Work through the data line by line, gathering every line that has the word "backbone".

---

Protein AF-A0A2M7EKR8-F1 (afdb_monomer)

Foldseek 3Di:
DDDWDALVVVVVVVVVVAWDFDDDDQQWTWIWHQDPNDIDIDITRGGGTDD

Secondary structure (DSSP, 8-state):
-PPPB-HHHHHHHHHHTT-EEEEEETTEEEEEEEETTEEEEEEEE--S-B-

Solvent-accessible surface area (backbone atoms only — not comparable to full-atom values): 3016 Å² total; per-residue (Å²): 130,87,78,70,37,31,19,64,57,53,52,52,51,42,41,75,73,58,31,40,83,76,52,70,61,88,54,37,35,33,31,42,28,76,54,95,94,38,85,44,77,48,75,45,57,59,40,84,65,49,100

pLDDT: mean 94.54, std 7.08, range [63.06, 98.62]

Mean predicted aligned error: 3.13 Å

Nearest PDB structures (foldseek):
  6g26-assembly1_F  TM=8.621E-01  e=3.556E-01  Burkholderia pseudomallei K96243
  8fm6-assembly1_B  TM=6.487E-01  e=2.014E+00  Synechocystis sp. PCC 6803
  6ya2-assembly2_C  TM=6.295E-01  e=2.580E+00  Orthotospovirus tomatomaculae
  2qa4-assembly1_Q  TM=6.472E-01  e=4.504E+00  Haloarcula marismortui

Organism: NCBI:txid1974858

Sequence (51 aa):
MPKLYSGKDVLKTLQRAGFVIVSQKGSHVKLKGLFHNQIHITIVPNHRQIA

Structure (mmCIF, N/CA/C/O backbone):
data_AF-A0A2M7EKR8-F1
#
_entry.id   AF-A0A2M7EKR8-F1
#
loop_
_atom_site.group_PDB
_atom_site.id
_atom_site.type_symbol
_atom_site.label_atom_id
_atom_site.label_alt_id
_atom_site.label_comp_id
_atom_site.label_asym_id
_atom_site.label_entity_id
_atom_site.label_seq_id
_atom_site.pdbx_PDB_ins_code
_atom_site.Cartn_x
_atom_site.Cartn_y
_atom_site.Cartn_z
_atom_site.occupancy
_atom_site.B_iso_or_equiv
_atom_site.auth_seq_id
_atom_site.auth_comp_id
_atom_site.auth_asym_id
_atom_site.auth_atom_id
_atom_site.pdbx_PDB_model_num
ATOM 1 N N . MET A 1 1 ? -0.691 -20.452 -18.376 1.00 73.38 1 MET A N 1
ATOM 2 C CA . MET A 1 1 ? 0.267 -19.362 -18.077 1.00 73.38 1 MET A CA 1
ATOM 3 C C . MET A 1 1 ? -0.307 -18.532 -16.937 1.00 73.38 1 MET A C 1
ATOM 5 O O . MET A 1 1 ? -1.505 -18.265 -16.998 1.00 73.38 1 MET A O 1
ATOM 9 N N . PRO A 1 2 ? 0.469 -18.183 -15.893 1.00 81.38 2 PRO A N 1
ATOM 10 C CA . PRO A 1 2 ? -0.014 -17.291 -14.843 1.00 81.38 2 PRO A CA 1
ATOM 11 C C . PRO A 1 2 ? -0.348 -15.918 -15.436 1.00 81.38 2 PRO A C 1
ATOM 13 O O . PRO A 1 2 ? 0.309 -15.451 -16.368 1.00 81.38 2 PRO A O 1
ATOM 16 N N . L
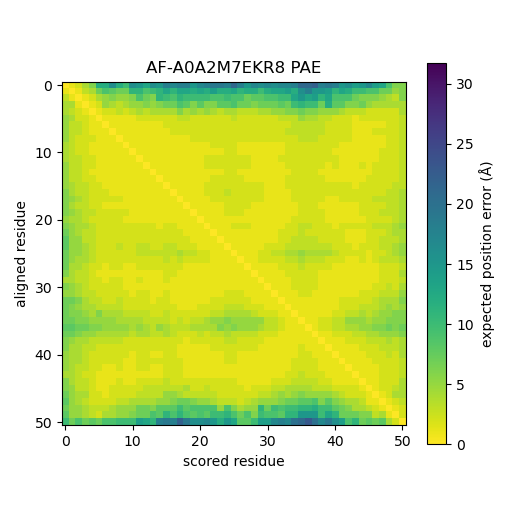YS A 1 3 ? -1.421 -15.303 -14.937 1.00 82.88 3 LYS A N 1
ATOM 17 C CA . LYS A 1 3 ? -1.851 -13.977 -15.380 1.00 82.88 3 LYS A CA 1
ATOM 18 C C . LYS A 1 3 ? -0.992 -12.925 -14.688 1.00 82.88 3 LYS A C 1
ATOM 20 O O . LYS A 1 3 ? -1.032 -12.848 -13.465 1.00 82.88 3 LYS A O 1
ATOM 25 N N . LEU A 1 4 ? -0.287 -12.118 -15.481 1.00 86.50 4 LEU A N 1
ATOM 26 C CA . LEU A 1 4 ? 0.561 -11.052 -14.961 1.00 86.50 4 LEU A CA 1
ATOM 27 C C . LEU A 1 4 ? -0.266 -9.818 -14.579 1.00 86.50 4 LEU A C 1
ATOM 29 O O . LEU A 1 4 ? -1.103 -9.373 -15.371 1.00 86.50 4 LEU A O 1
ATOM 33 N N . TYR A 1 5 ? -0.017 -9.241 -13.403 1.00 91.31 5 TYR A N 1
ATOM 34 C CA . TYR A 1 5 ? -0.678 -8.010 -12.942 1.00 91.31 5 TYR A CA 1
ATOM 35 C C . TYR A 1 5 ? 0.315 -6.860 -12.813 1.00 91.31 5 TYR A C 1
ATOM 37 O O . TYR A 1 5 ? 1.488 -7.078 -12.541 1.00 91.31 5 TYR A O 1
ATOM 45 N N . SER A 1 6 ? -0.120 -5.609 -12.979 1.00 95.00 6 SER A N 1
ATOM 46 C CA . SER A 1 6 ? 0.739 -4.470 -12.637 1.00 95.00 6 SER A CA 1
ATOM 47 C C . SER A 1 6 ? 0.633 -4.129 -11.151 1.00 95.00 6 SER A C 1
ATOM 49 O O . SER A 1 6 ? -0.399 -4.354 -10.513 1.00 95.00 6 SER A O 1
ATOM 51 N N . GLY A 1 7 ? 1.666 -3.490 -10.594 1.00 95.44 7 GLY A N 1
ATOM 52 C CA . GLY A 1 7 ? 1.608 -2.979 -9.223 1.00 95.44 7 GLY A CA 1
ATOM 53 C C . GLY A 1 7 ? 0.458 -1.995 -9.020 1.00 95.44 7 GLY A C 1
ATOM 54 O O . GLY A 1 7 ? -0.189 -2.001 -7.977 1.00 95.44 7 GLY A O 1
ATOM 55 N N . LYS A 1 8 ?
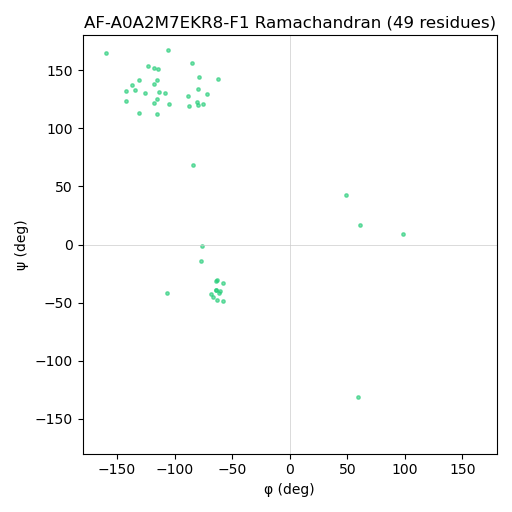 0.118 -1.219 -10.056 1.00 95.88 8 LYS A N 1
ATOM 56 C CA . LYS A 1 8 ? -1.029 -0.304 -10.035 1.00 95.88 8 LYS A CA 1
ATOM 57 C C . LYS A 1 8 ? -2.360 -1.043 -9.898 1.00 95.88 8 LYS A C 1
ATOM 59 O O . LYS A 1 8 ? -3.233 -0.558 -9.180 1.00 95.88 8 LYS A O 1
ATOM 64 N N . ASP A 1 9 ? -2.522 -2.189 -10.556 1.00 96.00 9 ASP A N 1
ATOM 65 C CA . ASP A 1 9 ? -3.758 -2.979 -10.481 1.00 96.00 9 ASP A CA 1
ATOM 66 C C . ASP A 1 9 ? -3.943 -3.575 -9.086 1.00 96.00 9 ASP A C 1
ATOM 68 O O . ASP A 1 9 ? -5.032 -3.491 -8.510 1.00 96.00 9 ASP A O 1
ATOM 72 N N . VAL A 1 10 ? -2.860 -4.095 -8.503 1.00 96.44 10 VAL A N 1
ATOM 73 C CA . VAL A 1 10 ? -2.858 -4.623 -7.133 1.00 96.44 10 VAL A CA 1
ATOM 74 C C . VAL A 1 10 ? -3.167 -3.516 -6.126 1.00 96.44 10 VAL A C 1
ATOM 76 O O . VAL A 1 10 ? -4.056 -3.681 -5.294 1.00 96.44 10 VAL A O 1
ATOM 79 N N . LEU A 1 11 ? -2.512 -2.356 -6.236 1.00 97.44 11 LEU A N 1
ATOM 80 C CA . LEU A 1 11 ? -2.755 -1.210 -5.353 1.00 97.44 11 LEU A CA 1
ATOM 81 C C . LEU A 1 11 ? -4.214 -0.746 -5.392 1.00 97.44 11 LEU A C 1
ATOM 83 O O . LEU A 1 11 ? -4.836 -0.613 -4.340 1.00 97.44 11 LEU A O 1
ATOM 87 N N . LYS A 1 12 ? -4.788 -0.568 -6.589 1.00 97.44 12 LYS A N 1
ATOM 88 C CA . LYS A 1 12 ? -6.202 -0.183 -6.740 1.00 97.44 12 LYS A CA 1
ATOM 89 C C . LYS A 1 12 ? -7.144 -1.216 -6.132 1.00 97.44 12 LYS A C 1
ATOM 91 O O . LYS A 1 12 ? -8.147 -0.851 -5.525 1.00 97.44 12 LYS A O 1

---

§ Task response:
Solvent-accessible surface area (backbone atoms only — not comparable to full-atom values): 3016 Å² total; per-residue (Å²): 130,87,78,70,37,31,19,64,57,53,52,52,51,42,41,75,73,58,31,40,83,76,52,70,61,88,54,37,35,33,31,42,28,76,54,95,94,38,85,44,77,48,75,45,57,59,40,84,65,49,100
Structure (mmCIF, N/CA/C/O backbone):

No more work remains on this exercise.